• [Dataset entries]:
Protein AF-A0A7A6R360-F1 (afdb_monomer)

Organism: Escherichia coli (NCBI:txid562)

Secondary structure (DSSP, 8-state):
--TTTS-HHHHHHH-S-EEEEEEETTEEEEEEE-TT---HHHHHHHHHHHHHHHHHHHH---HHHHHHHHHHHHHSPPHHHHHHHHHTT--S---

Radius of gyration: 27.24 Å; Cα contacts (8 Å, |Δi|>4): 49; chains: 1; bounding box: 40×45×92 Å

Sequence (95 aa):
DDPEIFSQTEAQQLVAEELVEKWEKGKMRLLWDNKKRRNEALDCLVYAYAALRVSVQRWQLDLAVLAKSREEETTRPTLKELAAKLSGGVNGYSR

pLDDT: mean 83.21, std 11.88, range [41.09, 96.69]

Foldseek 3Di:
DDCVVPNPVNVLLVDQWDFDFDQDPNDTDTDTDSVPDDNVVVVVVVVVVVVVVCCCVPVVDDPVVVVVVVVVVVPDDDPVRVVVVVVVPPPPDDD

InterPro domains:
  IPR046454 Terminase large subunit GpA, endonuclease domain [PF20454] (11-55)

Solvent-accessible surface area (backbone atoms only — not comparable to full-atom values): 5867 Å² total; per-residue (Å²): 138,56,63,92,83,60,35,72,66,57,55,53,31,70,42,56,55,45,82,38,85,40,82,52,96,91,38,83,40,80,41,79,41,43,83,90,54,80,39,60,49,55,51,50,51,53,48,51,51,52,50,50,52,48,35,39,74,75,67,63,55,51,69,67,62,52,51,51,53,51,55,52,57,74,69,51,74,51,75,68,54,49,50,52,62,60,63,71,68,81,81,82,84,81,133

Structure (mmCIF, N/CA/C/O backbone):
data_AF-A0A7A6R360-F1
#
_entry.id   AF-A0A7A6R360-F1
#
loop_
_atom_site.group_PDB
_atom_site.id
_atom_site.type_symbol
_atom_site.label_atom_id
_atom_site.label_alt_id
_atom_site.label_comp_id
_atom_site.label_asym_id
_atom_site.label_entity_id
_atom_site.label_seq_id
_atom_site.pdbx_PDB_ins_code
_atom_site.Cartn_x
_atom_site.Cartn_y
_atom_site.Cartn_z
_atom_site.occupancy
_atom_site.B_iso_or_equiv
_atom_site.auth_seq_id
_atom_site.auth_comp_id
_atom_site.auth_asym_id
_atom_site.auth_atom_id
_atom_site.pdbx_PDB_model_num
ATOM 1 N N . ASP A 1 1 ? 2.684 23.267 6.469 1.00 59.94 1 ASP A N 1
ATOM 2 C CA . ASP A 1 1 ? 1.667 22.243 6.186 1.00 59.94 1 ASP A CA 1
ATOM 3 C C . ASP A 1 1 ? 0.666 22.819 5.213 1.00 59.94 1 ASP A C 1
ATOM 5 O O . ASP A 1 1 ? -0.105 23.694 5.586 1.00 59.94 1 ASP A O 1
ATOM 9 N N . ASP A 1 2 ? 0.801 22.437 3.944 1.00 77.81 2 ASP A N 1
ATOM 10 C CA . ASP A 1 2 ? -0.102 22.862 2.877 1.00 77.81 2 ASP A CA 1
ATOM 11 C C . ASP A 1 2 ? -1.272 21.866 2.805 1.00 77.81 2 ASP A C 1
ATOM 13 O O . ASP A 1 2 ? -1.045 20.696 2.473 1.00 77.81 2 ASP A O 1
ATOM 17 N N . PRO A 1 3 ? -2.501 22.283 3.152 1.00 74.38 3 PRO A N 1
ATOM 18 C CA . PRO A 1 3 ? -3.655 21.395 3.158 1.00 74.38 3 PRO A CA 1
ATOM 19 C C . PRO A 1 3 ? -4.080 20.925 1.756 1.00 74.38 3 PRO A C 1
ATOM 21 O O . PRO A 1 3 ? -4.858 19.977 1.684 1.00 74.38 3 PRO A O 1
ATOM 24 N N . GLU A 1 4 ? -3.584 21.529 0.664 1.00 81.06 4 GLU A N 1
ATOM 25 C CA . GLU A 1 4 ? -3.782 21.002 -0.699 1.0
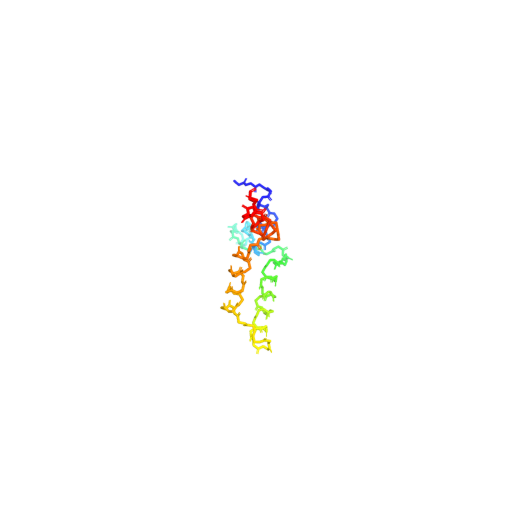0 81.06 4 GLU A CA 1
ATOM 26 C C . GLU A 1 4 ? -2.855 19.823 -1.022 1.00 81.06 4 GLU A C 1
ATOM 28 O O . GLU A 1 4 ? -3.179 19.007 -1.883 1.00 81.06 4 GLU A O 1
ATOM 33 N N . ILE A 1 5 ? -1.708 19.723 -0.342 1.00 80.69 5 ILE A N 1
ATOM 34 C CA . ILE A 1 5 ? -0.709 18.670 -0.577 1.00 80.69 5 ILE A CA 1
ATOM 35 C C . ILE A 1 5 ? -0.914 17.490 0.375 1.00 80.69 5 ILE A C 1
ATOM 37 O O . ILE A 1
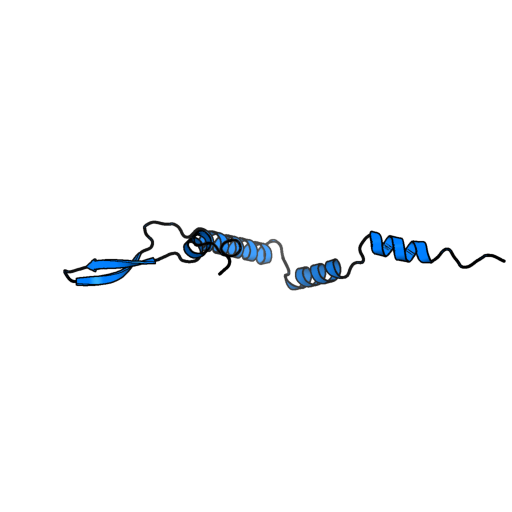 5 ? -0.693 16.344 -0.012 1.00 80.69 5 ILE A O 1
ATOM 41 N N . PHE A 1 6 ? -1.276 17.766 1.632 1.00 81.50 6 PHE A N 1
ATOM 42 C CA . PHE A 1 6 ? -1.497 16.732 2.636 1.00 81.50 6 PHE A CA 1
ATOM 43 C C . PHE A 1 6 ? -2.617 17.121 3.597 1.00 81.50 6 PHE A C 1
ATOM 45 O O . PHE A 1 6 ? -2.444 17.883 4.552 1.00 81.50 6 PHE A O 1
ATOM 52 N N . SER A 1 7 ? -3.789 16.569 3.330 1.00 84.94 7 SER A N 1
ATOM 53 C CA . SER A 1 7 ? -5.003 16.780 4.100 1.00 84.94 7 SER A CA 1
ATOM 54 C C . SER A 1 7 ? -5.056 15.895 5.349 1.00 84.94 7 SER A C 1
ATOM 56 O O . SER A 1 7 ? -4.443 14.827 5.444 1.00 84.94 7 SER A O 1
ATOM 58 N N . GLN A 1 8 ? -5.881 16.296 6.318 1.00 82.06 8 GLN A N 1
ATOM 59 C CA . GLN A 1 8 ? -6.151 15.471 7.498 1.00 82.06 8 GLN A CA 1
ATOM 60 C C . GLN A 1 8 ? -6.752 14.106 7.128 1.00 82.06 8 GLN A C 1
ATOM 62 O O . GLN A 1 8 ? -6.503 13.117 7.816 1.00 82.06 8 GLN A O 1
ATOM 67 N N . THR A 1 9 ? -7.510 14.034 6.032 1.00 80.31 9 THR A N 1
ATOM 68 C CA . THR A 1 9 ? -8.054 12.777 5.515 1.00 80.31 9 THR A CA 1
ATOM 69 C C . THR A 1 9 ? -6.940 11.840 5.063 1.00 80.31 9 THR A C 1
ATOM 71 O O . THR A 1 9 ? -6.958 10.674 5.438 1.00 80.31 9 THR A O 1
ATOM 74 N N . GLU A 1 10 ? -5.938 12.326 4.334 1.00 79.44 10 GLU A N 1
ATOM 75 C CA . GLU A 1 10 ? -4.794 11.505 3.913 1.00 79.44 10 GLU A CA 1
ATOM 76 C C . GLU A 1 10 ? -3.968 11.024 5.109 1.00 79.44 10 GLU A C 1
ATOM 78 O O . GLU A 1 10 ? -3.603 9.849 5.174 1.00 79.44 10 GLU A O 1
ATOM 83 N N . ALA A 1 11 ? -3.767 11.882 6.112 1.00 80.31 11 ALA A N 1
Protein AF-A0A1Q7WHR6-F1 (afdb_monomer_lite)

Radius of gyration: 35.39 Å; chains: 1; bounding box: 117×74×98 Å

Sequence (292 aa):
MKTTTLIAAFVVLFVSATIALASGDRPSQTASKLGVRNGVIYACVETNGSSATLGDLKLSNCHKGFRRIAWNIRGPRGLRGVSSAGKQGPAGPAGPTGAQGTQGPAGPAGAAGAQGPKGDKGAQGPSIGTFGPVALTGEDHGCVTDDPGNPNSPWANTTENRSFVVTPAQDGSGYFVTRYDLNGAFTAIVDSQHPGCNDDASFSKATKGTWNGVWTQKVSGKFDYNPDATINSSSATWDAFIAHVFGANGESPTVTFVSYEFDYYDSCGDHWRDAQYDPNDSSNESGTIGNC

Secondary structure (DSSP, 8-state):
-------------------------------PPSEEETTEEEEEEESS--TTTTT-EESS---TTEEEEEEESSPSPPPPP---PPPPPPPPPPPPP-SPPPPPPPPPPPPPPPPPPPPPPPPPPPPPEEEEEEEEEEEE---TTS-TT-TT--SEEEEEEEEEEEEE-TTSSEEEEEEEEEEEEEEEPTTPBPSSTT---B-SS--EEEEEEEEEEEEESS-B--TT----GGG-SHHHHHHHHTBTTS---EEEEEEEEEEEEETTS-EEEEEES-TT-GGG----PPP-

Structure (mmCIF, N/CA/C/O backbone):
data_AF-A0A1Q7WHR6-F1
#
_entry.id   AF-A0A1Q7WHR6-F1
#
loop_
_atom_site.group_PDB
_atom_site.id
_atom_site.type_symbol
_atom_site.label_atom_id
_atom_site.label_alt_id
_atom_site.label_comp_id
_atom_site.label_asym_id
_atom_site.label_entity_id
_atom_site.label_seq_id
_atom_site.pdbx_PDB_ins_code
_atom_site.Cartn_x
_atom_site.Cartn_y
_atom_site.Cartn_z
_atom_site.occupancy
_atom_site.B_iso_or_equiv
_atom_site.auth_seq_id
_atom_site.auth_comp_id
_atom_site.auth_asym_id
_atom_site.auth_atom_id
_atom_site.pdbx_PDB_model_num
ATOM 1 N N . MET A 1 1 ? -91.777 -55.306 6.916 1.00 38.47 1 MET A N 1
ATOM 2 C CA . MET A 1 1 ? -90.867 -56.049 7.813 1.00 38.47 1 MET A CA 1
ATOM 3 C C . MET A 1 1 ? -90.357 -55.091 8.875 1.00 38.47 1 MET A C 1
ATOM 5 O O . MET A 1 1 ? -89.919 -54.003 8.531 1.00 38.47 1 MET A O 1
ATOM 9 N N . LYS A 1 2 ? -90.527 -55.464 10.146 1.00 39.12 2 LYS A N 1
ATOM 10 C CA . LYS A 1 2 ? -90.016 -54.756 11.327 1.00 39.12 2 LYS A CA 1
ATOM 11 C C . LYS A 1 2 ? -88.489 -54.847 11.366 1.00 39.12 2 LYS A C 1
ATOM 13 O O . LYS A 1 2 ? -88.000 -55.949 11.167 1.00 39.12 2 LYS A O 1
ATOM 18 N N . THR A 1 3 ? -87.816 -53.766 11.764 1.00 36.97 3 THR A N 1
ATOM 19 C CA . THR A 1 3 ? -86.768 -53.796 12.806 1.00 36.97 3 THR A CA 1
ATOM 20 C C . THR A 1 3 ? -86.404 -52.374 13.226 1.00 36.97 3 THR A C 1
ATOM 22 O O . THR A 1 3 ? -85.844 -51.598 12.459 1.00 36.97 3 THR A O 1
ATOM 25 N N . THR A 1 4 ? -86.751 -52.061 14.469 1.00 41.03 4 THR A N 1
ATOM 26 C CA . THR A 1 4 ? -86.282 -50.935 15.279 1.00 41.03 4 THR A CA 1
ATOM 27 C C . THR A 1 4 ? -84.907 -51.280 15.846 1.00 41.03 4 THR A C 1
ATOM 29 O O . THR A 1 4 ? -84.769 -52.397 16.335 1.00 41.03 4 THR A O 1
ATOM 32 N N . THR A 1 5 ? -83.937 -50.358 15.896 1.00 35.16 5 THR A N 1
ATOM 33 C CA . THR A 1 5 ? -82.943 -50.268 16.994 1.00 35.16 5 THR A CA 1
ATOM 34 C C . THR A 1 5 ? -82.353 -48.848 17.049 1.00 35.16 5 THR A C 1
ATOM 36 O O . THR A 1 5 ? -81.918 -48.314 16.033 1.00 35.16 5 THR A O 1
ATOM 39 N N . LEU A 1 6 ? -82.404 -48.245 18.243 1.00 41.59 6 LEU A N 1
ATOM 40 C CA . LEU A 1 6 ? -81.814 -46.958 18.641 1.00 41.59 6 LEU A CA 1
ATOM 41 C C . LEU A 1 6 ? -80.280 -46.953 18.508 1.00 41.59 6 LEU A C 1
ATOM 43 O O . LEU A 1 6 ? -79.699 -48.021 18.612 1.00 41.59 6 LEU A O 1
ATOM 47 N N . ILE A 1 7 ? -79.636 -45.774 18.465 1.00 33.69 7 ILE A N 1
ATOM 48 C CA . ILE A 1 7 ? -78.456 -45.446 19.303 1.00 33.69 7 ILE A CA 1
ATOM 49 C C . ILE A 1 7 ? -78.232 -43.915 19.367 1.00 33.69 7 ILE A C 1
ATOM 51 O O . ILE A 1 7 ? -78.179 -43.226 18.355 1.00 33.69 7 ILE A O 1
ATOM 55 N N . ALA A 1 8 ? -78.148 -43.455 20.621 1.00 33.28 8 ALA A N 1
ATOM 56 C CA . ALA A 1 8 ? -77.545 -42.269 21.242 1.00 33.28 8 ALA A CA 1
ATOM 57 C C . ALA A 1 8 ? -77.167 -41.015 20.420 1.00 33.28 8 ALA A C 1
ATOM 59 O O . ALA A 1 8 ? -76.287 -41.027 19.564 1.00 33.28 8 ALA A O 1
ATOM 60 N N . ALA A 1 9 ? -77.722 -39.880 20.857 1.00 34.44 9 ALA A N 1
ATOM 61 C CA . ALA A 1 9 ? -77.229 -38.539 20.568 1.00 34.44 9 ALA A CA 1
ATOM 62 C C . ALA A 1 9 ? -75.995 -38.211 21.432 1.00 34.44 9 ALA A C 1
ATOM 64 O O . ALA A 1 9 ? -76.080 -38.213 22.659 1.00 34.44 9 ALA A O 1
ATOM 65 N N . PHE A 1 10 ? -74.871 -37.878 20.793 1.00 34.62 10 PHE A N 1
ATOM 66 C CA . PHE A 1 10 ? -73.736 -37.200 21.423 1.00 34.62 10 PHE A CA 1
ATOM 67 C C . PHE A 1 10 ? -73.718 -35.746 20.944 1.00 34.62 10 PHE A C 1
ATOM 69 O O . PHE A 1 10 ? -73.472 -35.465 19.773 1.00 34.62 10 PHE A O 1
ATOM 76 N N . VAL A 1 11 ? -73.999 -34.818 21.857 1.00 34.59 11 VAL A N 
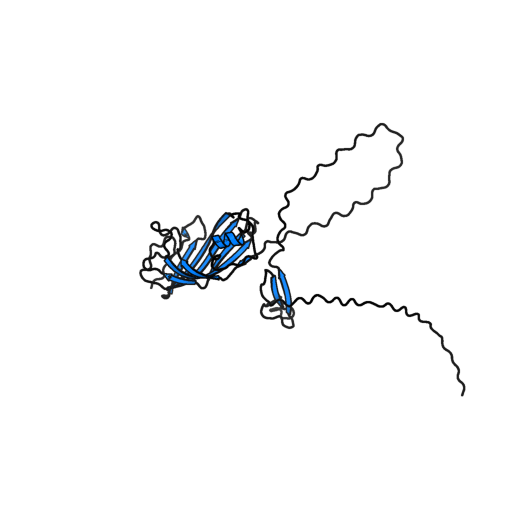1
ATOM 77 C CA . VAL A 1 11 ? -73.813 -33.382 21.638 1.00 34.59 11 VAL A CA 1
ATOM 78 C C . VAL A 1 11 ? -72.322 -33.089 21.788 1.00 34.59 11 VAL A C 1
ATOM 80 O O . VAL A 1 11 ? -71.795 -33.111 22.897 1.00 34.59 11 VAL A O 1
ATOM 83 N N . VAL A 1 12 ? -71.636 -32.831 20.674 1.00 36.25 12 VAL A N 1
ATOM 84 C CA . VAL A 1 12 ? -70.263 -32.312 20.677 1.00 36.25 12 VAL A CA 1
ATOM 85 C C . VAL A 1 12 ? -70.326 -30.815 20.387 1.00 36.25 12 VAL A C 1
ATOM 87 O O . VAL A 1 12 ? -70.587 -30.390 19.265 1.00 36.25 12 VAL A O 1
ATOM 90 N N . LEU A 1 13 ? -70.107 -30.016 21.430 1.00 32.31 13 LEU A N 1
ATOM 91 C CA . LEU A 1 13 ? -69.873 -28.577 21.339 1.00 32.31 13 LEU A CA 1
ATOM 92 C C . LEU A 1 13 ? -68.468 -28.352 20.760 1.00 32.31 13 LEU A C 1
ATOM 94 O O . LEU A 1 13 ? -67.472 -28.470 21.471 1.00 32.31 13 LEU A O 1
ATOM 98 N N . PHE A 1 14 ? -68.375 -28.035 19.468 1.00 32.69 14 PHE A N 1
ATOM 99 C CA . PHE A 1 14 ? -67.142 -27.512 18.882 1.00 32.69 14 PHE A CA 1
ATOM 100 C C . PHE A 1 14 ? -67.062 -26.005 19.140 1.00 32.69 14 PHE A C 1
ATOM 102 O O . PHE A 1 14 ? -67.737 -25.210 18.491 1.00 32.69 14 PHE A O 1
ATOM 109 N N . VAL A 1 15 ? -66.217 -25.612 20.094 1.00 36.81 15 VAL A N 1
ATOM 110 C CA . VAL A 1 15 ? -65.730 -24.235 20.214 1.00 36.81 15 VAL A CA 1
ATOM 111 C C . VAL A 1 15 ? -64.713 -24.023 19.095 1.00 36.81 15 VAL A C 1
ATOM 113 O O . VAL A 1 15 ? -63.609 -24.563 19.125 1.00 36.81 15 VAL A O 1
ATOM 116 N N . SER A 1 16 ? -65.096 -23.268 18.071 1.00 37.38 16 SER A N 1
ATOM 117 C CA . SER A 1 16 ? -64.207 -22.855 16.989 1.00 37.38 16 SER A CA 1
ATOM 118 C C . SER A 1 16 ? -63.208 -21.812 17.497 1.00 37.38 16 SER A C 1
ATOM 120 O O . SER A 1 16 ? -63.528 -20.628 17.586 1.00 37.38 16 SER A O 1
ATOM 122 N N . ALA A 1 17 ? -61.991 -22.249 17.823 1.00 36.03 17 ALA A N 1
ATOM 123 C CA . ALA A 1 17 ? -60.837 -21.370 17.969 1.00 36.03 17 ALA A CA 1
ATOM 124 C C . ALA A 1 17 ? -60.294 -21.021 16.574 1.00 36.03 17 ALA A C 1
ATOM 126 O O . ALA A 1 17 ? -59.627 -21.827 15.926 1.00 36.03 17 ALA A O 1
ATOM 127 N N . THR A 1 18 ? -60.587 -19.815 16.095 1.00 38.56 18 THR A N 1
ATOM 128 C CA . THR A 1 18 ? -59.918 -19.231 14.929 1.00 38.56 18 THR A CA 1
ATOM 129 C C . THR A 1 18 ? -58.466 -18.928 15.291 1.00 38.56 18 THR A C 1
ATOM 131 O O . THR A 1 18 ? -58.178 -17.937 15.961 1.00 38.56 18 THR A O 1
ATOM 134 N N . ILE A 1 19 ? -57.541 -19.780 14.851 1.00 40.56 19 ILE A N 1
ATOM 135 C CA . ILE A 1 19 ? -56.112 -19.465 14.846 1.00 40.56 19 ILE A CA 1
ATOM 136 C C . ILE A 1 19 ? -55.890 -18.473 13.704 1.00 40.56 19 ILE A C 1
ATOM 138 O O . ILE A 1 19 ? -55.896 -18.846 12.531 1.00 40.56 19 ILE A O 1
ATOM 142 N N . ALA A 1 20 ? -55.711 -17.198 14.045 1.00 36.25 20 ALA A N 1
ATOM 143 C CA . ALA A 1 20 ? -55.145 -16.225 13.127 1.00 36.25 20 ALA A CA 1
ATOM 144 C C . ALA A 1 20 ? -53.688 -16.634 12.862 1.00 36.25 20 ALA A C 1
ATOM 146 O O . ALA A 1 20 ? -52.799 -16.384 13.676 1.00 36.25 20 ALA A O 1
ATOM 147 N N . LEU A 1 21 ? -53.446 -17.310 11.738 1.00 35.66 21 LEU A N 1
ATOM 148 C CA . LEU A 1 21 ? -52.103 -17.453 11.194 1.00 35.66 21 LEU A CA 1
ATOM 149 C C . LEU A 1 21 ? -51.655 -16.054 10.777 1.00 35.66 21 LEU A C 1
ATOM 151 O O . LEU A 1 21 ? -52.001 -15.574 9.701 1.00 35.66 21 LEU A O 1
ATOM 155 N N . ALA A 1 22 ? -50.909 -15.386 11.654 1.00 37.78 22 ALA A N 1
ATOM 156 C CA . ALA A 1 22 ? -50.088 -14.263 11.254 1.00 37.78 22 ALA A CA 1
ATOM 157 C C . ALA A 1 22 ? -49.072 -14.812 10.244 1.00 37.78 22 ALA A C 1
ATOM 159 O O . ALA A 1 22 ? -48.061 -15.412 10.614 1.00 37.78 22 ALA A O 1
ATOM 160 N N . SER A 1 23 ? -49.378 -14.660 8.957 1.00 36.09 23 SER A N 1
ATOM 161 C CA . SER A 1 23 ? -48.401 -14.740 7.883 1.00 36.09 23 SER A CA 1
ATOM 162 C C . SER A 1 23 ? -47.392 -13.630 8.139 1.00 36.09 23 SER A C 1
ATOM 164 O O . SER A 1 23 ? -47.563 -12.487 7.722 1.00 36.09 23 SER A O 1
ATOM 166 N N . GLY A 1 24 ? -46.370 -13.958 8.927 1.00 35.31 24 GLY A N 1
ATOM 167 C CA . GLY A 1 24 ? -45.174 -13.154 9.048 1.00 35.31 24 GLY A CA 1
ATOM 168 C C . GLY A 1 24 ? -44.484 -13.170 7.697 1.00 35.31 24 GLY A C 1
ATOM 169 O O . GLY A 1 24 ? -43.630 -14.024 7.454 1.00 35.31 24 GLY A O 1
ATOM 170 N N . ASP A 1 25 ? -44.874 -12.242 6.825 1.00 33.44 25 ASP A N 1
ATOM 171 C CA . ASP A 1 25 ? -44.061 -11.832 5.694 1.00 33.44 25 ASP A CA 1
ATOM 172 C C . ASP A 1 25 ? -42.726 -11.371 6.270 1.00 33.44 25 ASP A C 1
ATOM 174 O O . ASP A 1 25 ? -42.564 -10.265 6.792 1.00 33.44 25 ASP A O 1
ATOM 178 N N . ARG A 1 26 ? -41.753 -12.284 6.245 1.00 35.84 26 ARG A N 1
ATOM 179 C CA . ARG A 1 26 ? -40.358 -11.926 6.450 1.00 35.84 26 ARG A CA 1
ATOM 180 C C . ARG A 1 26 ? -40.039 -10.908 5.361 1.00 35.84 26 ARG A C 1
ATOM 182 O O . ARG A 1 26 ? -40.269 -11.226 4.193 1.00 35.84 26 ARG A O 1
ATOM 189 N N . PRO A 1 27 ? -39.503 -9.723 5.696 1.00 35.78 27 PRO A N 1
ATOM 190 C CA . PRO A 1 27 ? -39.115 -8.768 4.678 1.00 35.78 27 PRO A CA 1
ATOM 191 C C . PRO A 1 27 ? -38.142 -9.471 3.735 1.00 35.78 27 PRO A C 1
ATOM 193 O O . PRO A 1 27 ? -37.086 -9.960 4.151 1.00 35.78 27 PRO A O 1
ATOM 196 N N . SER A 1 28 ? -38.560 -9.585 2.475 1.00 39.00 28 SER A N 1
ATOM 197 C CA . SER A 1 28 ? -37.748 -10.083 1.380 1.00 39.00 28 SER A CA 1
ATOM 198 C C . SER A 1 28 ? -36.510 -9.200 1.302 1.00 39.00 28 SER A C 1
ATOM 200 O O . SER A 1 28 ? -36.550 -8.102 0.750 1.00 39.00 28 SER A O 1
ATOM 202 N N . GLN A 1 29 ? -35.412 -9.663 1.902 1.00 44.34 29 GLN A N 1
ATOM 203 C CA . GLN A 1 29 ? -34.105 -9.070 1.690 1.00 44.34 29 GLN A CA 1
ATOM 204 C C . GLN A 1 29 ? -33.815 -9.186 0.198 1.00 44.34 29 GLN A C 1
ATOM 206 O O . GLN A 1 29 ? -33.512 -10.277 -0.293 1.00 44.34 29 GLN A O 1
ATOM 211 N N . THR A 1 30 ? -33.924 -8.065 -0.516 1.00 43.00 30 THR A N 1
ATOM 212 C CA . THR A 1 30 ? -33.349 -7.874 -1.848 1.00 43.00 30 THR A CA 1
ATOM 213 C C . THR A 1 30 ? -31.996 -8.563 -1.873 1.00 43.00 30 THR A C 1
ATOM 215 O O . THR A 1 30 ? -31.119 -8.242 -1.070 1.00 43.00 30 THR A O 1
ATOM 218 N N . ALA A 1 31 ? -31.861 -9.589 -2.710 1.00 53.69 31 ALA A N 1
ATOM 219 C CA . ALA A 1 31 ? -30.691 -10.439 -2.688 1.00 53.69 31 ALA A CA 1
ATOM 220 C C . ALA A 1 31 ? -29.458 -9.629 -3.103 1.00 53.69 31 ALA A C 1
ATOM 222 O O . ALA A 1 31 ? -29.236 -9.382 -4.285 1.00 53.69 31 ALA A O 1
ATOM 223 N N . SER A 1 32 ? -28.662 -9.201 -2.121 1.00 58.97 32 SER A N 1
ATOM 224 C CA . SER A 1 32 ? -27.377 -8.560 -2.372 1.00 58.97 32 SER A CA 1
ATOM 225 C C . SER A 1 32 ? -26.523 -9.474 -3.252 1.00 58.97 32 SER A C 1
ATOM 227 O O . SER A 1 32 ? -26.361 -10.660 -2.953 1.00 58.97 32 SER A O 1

• [Work instruction]: Take the line above containing "ATOM 200 O O", the line containing "ATOM 204 C C", and all lines in between, and copy them exactly without anything else.

• [Result for this exercise]:
ATOM 200 O O . SER A 1 28 ? -36.550 -8.102 0.750 1.00 39.00 28 SER A O 1
ATOM 202 N N . GLN A 1 29 ? -35.412 -9.663 1.902 1.00 44.34 29 GLN A N 1
ATOM 203 C CA . GLN A 1 29 ? -34.105 -9.070 1.690 1.00 44.34 29 GLN A CA 1
ATOM 204 C C . GLN A 1 29 ? -33.815 -9.186 0.198 1.00 44.34 29 GLN A C 1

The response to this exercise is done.